- Piastoszyn
- Coordinates: 53°37′37″N 17°43′54″E﻿ / ﻿53.62694°N 17.73167°E
- Country: Poland
- Voivodeship: Kuyavian-Pomeranian
- County: Tuchola
- Gmina: Kęsowo
- Population: 560
- Time zone: UTC+1 (CET)
- • Summer (DST): UTC+2 (CEST)
- Vehicle registration: CTU

= Piastoszyn =

Piastoszyn is a village in the administrative district of Gmina Kęsowo, within Tuchola County, Kuyavian-Pomeranian Voivodeship, in north-central Poland. It is located in the Tuchola Forest in the historic region of Pomerania.

== History ==
The Teutonic Order, which annexed the area from Poland in the 14th century, had installed an Ordenshof (yard of the order) in Piastoszyn. In 1454, King Casimir IV Jagiellon signed the act of reincorporation of the region to the Kingdom of Poland, what was eventually recognized by the Teutonic Knights in 1466. Within Poland, Piastoszyn was a royal village of the Polish Crown, administratively located in the Tuchola County in the Pomeranian Voivodeship. In 1744 Paweł Rhode used to be Schulz and Oberschulz of Piastoszyn. It is documented, that Franz Lucowicz bought the village from royal starost Michał Antoni Sapieha in 1753 who gave it to the municipal of Piastoszynlater: He assigned it to Schulz (village major, lat. sculteto) Andreas Behrendt, son of Laurentius Behrendt, and the whole village in Piastoszyn. Andreas Behrendt and his wife Helene Elisabeth Patin from Ciechocin had been acknowledged by Polish King Stanisław August Poniatowski as Schulz of Piastoszyn during the same year. Andreas Behrendt's successor was his son Anton Berendt, followed by Anton Berendt's son Anton Joseph Behrendt.

In 1772 the village was annexed by Prussia in the First Partition of Poland. In 1773 Petztin had 202 inhabitants including Schulz Andreas Behrendt. The following farmers were documented: Thomas Klunder, Casimir Schwemin, Paul Scheffts, Lorentz Schreiber, Adam Gehrs, Mattes Weyland, Martin Klinger Lorentz Scheffts, Krüger Johann Weyland, Georg Behrendt, Mattes Goersch and Lorentz Görsch. From 1882 to 1885 Joseph Behrendt was a member of parliament for the electoral district Konitz-Tuchel. His son August Maria Behrendt inherited the commission. He was followed by his sons Maria Leo Behrendt and Johannes Behrendt. The village was reintegrated with Poland, after the country regained independence in 1918, following World War I.
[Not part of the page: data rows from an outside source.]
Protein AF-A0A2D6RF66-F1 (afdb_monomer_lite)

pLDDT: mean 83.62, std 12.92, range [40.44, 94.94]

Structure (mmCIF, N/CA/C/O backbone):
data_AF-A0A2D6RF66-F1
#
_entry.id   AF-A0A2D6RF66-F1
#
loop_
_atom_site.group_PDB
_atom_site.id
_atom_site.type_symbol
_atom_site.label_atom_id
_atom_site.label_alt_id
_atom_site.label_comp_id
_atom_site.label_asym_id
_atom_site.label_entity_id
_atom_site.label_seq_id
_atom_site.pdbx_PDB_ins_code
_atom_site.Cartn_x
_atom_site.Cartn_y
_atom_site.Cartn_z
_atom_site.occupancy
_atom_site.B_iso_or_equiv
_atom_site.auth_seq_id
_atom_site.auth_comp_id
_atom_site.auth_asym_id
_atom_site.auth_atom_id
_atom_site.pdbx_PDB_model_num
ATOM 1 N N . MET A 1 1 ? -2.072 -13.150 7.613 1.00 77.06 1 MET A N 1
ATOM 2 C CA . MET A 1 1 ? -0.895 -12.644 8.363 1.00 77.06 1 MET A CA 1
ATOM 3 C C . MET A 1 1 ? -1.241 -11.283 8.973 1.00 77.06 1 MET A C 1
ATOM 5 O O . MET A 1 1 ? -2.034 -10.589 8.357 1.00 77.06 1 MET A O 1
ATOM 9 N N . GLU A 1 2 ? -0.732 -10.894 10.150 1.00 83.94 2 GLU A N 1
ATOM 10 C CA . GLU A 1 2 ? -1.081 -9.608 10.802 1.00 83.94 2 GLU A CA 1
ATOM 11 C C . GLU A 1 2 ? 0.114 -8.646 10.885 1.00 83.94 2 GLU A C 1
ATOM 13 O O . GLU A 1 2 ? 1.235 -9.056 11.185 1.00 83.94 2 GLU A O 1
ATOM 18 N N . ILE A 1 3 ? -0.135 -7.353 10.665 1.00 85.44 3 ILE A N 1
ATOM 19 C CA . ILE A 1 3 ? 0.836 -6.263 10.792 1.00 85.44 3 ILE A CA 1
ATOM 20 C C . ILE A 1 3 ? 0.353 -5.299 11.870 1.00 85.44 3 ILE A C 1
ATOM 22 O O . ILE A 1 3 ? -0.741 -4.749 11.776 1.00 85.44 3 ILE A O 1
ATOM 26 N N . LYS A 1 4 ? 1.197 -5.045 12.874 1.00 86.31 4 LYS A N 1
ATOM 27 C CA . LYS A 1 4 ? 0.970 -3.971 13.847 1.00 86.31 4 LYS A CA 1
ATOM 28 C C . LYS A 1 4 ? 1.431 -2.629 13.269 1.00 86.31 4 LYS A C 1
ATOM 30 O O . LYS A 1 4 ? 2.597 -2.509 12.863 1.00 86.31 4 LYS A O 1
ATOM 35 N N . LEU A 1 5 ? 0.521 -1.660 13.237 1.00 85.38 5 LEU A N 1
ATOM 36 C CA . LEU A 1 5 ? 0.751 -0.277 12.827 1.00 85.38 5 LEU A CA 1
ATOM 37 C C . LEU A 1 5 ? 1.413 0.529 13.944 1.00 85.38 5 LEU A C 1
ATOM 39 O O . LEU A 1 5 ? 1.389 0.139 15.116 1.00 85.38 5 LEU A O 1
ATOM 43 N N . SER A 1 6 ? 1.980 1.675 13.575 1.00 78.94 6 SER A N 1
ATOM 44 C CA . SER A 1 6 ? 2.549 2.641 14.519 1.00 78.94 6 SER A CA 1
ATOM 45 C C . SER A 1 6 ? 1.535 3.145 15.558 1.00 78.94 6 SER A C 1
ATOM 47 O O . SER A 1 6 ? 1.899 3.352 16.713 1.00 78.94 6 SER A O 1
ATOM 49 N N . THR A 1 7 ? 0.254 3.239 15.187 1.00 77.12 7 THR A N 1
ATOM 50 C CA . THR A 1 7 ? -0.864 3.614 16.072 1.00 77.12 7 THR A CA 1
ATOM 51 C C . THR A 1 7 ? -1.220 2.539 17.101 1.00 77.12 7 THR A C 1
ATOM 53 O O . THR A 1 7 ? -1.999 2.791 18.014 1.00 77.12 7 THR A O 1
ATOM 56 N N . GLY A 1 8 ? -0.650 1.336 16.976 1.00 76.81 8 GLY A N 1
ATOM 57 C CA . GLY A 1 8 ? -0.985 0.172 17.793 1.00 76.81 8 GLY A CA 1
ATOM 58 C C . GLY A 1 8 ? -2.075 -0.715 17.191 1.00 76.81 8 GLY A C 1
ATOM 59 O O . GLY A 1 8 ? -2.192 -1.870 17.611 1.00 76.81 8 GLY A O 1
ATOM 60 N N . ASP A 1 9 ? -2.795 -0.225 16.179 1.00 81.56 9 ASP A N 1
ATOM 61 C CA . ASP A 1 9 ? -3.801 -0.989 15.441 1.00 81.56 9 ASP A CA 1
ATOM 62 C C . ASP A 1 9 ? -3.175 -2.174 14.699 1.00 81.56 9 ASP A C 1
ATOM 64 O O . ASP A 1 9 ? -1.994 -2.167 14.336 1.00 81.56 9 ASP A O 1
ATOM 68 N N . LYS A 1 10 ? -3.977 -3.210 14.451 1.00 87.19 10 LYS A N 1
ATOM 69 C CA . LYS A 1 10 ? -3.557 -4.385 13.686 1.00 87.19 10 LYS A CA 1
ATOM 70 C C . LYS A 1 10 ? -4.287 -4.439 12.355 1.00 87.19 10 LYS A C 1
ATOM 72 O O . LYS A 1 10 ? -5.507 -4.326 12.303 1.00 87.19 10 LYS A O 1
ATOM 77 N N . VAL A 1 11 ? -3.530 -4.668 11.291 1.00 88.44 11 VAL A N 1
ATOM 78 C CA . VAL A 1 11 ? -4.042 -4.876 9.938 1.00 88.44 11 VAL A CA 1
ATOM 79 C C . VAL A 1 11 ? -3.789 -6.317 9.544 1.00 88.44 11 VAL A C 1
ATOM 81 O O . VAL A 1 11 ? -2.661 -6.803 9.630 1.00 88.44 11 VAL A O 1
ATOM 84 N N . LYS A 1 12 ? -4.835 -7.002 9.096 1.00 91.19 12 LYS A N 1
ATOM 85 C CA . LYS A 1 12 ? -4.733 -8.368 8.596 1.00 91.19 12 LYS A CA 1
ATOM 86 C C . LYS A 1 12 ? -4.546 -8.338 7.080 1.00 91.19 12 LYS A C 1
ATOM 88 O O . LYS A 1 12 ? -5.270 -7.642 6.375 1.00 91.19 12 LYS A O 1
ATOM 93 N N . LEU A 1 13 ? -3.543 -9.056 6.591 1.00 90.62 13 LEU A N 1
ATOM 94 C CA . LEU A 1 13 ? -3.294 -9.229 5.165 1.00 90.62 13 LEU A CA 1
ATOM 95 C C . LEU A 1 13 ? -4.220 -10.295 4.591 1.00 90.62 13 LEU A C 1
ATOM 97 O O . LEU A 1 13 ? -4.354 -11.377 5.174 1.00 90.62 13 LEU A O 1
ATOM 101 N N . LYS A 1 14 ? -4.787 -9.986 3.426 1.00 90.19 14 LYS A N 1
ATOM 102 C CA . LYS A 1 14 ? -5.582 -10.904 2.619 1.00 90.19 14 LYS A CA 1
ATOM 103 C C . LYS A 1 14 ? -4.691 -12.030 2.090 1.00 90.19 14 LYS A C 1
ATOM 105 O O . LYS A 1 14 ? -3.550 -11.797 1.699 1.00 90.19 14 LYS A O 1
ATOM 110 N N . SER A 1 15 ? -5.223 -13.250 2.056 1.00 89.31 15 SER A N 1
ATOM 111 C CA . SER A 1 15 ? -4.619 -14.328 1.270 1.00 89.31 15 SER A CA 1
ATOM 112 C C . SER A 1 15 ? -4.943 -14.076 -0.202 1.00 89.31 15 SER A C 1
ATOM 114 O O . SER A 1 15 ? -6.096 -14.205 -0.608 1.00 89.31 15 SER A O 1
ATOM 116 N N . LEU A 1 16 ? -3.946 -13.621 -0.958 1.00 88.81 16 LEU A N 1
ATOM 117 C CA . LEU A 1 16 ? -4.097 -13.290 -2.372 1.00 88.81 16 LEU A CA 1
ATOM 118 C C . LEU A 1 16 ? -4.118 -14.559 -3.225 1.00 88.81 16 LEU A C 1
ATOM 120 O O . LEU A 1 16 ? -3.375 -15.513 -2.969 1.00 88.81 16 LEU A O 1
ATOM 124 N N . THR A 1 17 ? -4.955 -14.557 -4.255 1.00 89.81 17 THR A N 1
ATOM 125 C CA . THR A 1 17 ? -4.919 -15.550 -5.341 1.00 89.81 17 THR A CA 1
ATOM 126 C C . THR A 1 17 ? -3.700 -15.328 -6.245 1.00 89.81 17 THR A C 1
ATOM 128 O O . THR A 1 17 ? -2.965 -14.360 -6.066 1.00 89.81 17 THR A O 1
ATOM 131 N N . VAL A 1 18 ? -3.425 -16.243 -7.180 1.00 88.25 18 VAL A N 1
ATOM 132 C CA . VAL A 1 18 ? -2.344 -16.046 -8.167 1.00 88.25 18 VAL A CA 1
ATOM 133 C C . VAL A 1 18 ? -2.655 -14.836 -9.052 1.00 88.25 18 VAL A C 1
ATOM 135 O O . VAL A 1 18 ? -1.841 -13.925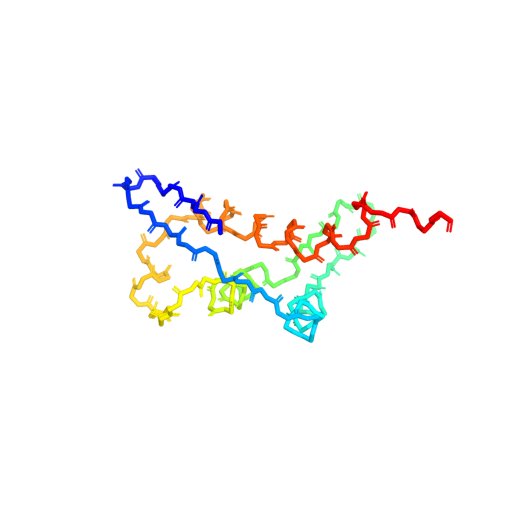 -9.122 1.00 88.25 18 VAL A O 1
ATOM 138 N N . ASP A 1 19 ? -3.879 -14.747 -9.575 1.00 89.94 19 ASP A N 1
ATOM 139 C CA . ASP A 1 19 ? -4.301 -13.642 -10.446 1.00 89.94 19 ASP A CA 1
ATOM 140 C C . ASP A 1 19 ? -4.180 -12.268 -9.764 1.00 89.94 19 ASP A C 1
ATOM 142 O O . ASP A 1 19 ? -3.702 -11.305 -10.357 1.00 89.94 19 ASP A O 1
ATOM 146 N N . GLU A 1 20 ? -4.569 -12.162 -8.489 1.00 91.12 20 GLU A N 1
ATOM 147 C CA . GLU A 1 20 ? -4.439 -10.907 -7.734 1.00 91.12 20 GLU A CA 1
ATOM 148 C C . GLU A 1 20 ? -2.979 -10.525 -7.480 1.00 91.12 20 GLU A C 1
ATOM 150 O O . GLU A 1 20 ? -2.658 -9.339 -7.399 1.00 91.12 20 GLU A O 1
ATOM 155 N N . ARG A 1 21 ? -2.090 -11.511 -7.322 1.00 89.12 21 ARG A N 1
ATOM 156 C CA . ARG A 1 21 ? -0.654 -11.245 -7.197 1.00 89.12 21 ARG A CA 1
ATOM 157 C C . ARG A 1 21 ? -0.099 -10.717 -8.509 1.00 89.12 21 ARG A C 1
ATOM 159 O O . ARG A 1 21 ? 0.577 -9.691 -8.478 1.00 89.12 21 ARG A O 1
ATOM 166 N N . ASP A 1 22 ? -0.416 -11.366 -9.624 1.00 89.19 22 ASP A N 1
ATOM 167 C CA . ASP A 1 22 ? 0.019 -10.936 -10.954 1.00 89.19 22 ASP A CA 1
ATOM 168 C C . ASP A 1 22 ? -0.467 -9.505 -11.227 1.00 89.19 22 ASP A C 1
ATOM 170 O O . ASP A 1 22 ? 0.327 -8.622 -11.543 1.00 89.19 22 ASP A O 1
ATOM 174 N N . GLU A 1 23 ? -1.736 -9.206 -10.925 1.00 91.62 23 GLU A N 1
ATOM 175 C CA . GLU A 1 23 ? -2.316 -7.867 -11.090 1.00 91.62 23 GLU A CA 1
ATOM 176 C C . GLU A 1 23 ? -1.622 -6.777 -10.246 1.00 91.62 23 GLU A C 1
ATOM 178 O O . GLU A 1 23 ? -1.581 -5.591 -10.618 1.00 91.62 23 GLU A O 1
ATOM 183 N N . LEU A 1 24 ? -1.113 -7.148 -9.068 1.00 91.81 24 LEU A N 1
ATOM 184 C CA . LEU A 1 24 ? -0.350 -6.259 -8.199 1.00 91.81 24 LEU A CA 1
ATOM 185 C C . LEU A 1 24 ? 1.075 -6.080 -8.716 1.00 91.81 24 LEU A C 1
ATOM 187 O O . LEU A 1 24 ? 1.543 -4.943 -8.813 1.00 91.81 24 LEU A O 1
ATOM 191 N N . MET A 1 25 ? 1.748 -7.165 -9.079 1.00 89.19 25 MET A N 1
ATOM 192 C CA . MET A 1 25 ? 3.128 -7.142 -9.556 1.00 89.19 25 M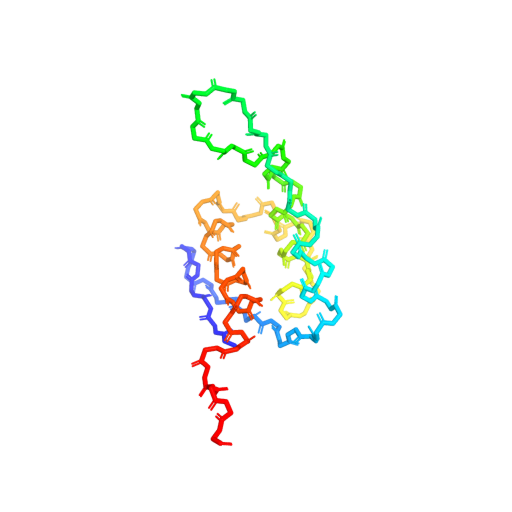ET A CA 1
ATOM 193 C C . MET A 1 25 ? 3.260 -6.427 -10.903 1.00 89.19 25 MET A C 1
ATOM 195 O O . MET A 1 25 ? 4.138 -5.577 -11.043 1.00 89.19 25 MET A O 1
ATOM 199 N N . ASP A 1 26 ? 2.320 -6.632 -11.824 1.00 88.94 26 ASP A N 1
ATOM 200 C CA . ASP A 1 26 ? 2.271 -5.936 -13.118 1.00 88.94 26 ASP A CA 1
ATOM 201 C C . ASP A 1 26 ? 2.030 -4.426 -12.975 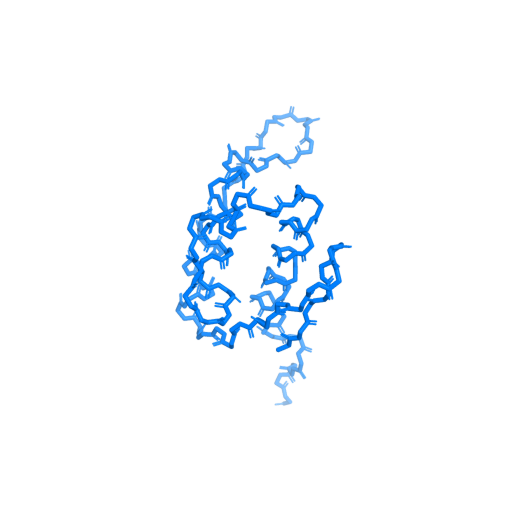1.00 88.94 26 ASP A C 1
ATOM 203 O O . ASP A 1 26 ? 2.360 -3.630 -13.857 1.00 88.94 26 ASP A O 1
ATOM 207 N N . SER A 1 27 ? 1.464 -3.991 -11.844 1.00 88.50 27 SER A N 1
ATOM 208 C CA . SER A 1 27 ? 1.251 -2.567 -11.565 1.00 88.50 27 SER A CA 1
ATOM 209 C C . SER A 1 27 ? 2.517 -1.829 -11.109 1.00 88.50 27 SER A C 1
ATOM 211 O O . SER A 1 27 ? 2.511 -0.598 -10.986 1.00 88.50 27 SER A O 1
ATOM 213 N N . VAL A 1 28 ? 3.602 -2.559 -10.842 1.00 86.88 28 VAL A N 1
ATOM 214 C CA . VAL A 1 28 ? 4.882 -1.997 -10.416 1.00 86.88 28 VAL A CA 1
ATOM 215 C C . VAL A 1 28 ? 5.671 -1.560 -11.648 1.00 86.88 28 VAL A C 1
ATOM 217 O O . VAL A 1 28 ? 6.151 -2.374 -12.428 1.00 86.88 28 VAL A O 1
ATOM 220 N N . GLN A 1 29 ? 5.838 -0.247 -11.810 1.00 85.88 29 GLN A N 1
ATOM 221 C CA . GLN A 1 29 ? 6.631 0.332 -12.895 1.00 85.88 29 GLN A CA 1
ATOM 222 C C . GLN A 1 29 ? 7.858 1.049 -12.343 1.00 85.88 29 GLN A C 1
ATOM 224 O O . GLN A 1 29 ? 7.736 1.951 -11.506 1.00 85.88 29 GLN A O 1
ATOM 229 N N . TYR A 1 30 ? 9.028 0.687 -12.857 1.00 84.81 30 TYR A N 1
ATOM 230 C CA . TYR A 1 30 ? 10.296 1.320 -12.517 1.00 84.81 30 TYR A CA 1
ATOM 231 C C . TYR A 1 30 ? 10.753 2.254 -13.636 1.00 84.81 30 TYR A C 1
ATOM 233 O O . TYR A 1 30 ? 10.671 1.928 -14.819 1.00 84.81 30 TYR A O 1
ATOM 241 N N . ASP A 1 31 ? 11.235 3.425 -13.241 1.00 82.44 31 ASP A N 1
ATOM 242 C CA . ASP A 1 31 ? 12.005 4.319 -14.090 1.00 82.44 31 ASP A CA 1
ATOM 243 C C . ASP A 1 31 ? 13.480 3.917 -13.980 1.00 82.44 31 ASP A C 1
ATOM 245 O O . ASP A 1 31 ? 14.096 4.029 -12.913 1.00 82.44 31 ASP A O 1
ATOM 249 N N . TYR A 1 32 ? 14.014 3.386 -15.078 1.00 75.25 32 TYR A N 1
ATOM 250 C CA . TYR A 1 32 ? 15.426 3.052 -15.224 1.00 75.25 32 TYR A CA 1
ATOM 251 C C . TYR A 1 32 ? 16.118 4.214 -15.924 1.00 75.25 32 TYR A C 1
ATOM 253 O O . TYR A 1 32 ? 16.366 4.189 -17.128 1.00 75.25 32 TYR A O 1
ATOM 261 N N . THR A 1 33 ? 16.388 5.270 -15.167 1.00 78.06 33 THR A N 1
ATOM 262 C CA . THR A 1 33 ? 17.183 6.389 -15.662 1.00 78.06 33 THR A CA 1
ATOM 263 C C . THR A 1 33 ? 18.661 6.020 -15.578 1.00 78.06 33 THR A C 1
ATOM 265 O O . THR A 1 33 ? 19.136 5.571 -14.532 1.00 78.06 33 THR A O 1
ATOM 268 N N . ASP A 1 34 ? 19.381 6.194 -16.684 1.00 65.81 34 ASP A N 1
ATOM 269 C CA . ASP A 1 34 ? 20.751 5.704 -16.849 1.00 65.81 34 ASP A CA 1
ATOM 270 C C . ASP A 1 34 ? 21.682 6.208 -15.724 1.00 65.81 34 ASP A C 1
ATOM 272 O O . ASP A 1 34 ? 21.743 7.406 -15.426 1.00 65.81 34 ASP A O 1
ATOM 276 N N . GLY A 1 35 ? 22.356 5.278 -15.041 1.00 67.69 35 GLY A N 1
ATOM 277 C CA . GLY A 1 35 ? 23.262 5.566 -13.921 1.00 67.69 35 GLY A CA 1
ATOM 278 C C . GLY A 1 35 ? 22.622 5.847 -12.549 1.00 67.69 35 GLY A C 1
ATOM 279 O O . GLY A 1 35 ? 23.349 6.207 -11.621 1.00 67.69 35 GLY A O 1
ATOM 280 N N . LYS A 1 36 ? 21.300 5.687 -12.370 1.00 73.00 36 LYS A N 1
ATOM 281 C CA . LYS A 1 36 ? 20.625 5.820 -11.060 1.00 73.00 36 LYS A CA 1
ATOM 282 C C . LYS A 1 36 ? 19.950 4.524 -10.614 1.00 73.00 36 LYS A C 1
ATOM 284 O O . LYS A 1 36 ? 19.577 3.681 -11.421 1.00 73.00 36 LYS A O 1
ATOM 289 N N . ASN A 1 37 ? 19.767 4.392 -9.298 1.00 75.75 37 ASN A N 1
ATOM 290 C CA . ASN A 1 37 ? 18.959 3.313 -8.733 1.00 75.75 37 ASN A CA 1
ATOM 291 C C . ASN A 1 37 ? 17.524 3.396 -9.285 1.00 75.75 37 ASN A C 1
ATOM 293 O O . ASN A 1 37 ? 16.967 4.500 -9.286 1.00 75.75 37 ASN A O 1
ATOM 297 N N . PRO A 1 38 ? 16.915 2.265 -9.693 1.00 76.62 38 PRO A N 1
ATOM 298 C CA . PRO A 1 38 ? 15.556 2.244 -10.220 1.00 76.62 38 PRO A CA 1
ATOM 299 C C . PRO A 1 38 ? 14.584 2.887 -9.231 1.00 76.62 38 PRO A C 1
ATOM 301 O O . PRO A 1 38 ? 14.512 2.482 -8.067 1.00 76.62 38 PRO A O 1
ATOM 304 N N . GLN A 1 39 ? 13.831 3.890 -9.681 1.00 77.94 39 GLN A N 1
ATOM 305 C CA . GLN A 1 39 ? 12.800 4.528 -8.863 1.00 77.94 39 GLN A CA 1
ATOM 306 C C . GLN A 1 39 ? 11.421 4.081 -9.326 1.00 77.94 39 GLN A C 1
ATOM 308 O O . GLN A 1 39 ? 11.145 4.026 -10.519 1.00 77.94 39 GLN A O 1
ATOM 313 N N . MET A 1 40 ? 10.528 3.761 -8.390 1.00 82.06 40 MET A N 1
ATOM 314 C CA . MET A 1 40 ? 9.158 3.413 -8.758 1.00 82.06 40 MET A CA 1
ATOM 315 C C . MET A 1 40 ? 8.426 4.669 -9.243 1.00 82.06 40 MET A C 1
ATOM 317 O O . MET A 1 40 ? 8.203 5.600 -8.467 1.00 82.06 40 MET A O 1
ATOM 321 N N . LYS A 1 41 ? 8.028 4.684 -10.520 1.00 81.69 41 LYS A N 1
ATOM 322 C CA . LYS A 1 41 ? 7.459 5.858 -11.205 1.00 81.69 41 LYS A CA 1
ATOM 323 C C . LYS A 1 41 ? 6.169 6.364 -10.551 1.00 81.69 41 LYS A C 1
ATOM 325 O O . LYS A 1 41 ? 5.864 7.550 -10.592 1.00 81.69 41 LYS A O 1
ATOM 330 N N . MET A 1 42 ? 5.406 5.454 -9.948 1.00 85.19 42 MET A N 1
ATOM 331 C CA . MET A 1 42 ? 4.058 5.694 -9.429 1.00 85.19 42 MET A CA 1
ATOM 332 C C . MET A 1 42 ? 3.895 5.208 -7.981 1.00 85.19 42 MET A C 1
ATOM 334 O O . MET A 1 42 ? 2.898 4.589 -7.621 1.00 85.19 42 MET A O 1
ATOM 338 N N . LEU A 1 43 ? 4.878 5.519 -7.125 1.00 87.44 43 LEU A N 1
ATOM 339 C CA . LEU A 1 43 ? 4.956 5.008 -5.751 1.00 87.44 43 LEU A CA 1
ATOM 340 C C . LEU A 1 43 ? 3.628 5.081 -4.979 1.00 87.44 43 LEU A C 1
ATOM 342 O O . LEU A 1 43 ? 3.138 4.068 -4.486 1.00 87.44 43 LEU A O 1
ATOM 346 N N . HIS A 1 44 ? 3.013 6.262 -4.895 1.00 87.75 44 HIS A N 1
ATOM 347 C CA . HIS A 1 44 ? 1.816 6.458 -4.073 1.00 87.75 44 HIS A CA 1
ATOM 348 C C . HIS A 1 44 ? 0.575 5.712 -4.585 1.00 87.75 44 HIS A C 1
ATOM 350 O O . HIS A 1 44 ? -0.191 5.174 -3.778 1.00 87.75 44 HIS A O 1
ATOM 356 N N . SER A 1 45 ? 0.357 5.662 -5.902 1.00 91.44 45 SER A N 1
ATOM 357 C CA . SER A 1 45 ? -0.795 4.959 -6.478 1.00 91.44 45 SER A CA 1
ATOM 358 C C . SER A 1 45 ? -0.604 3.446 -6.419 1.00 91.44 45 SER A C 1
ATOM 360 O O . SER A 1 45 ? -1.536 2.748 -6.019 1.00 91.44 45 SER A O 1
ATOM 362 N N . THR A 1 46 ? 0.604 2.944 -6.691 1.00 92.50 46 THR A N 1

During the German occupation of Poland (World War II), several Polish inhabitants of Piastoszyn were among over 50 Poles murdered by the Germans in Rudzki Most on October 24, 1939 (see also Nazi crimes against the Polish nation).

In 1975–1998 Piastoszyn administratively belonged to the Bydgoszcz Voivodeship.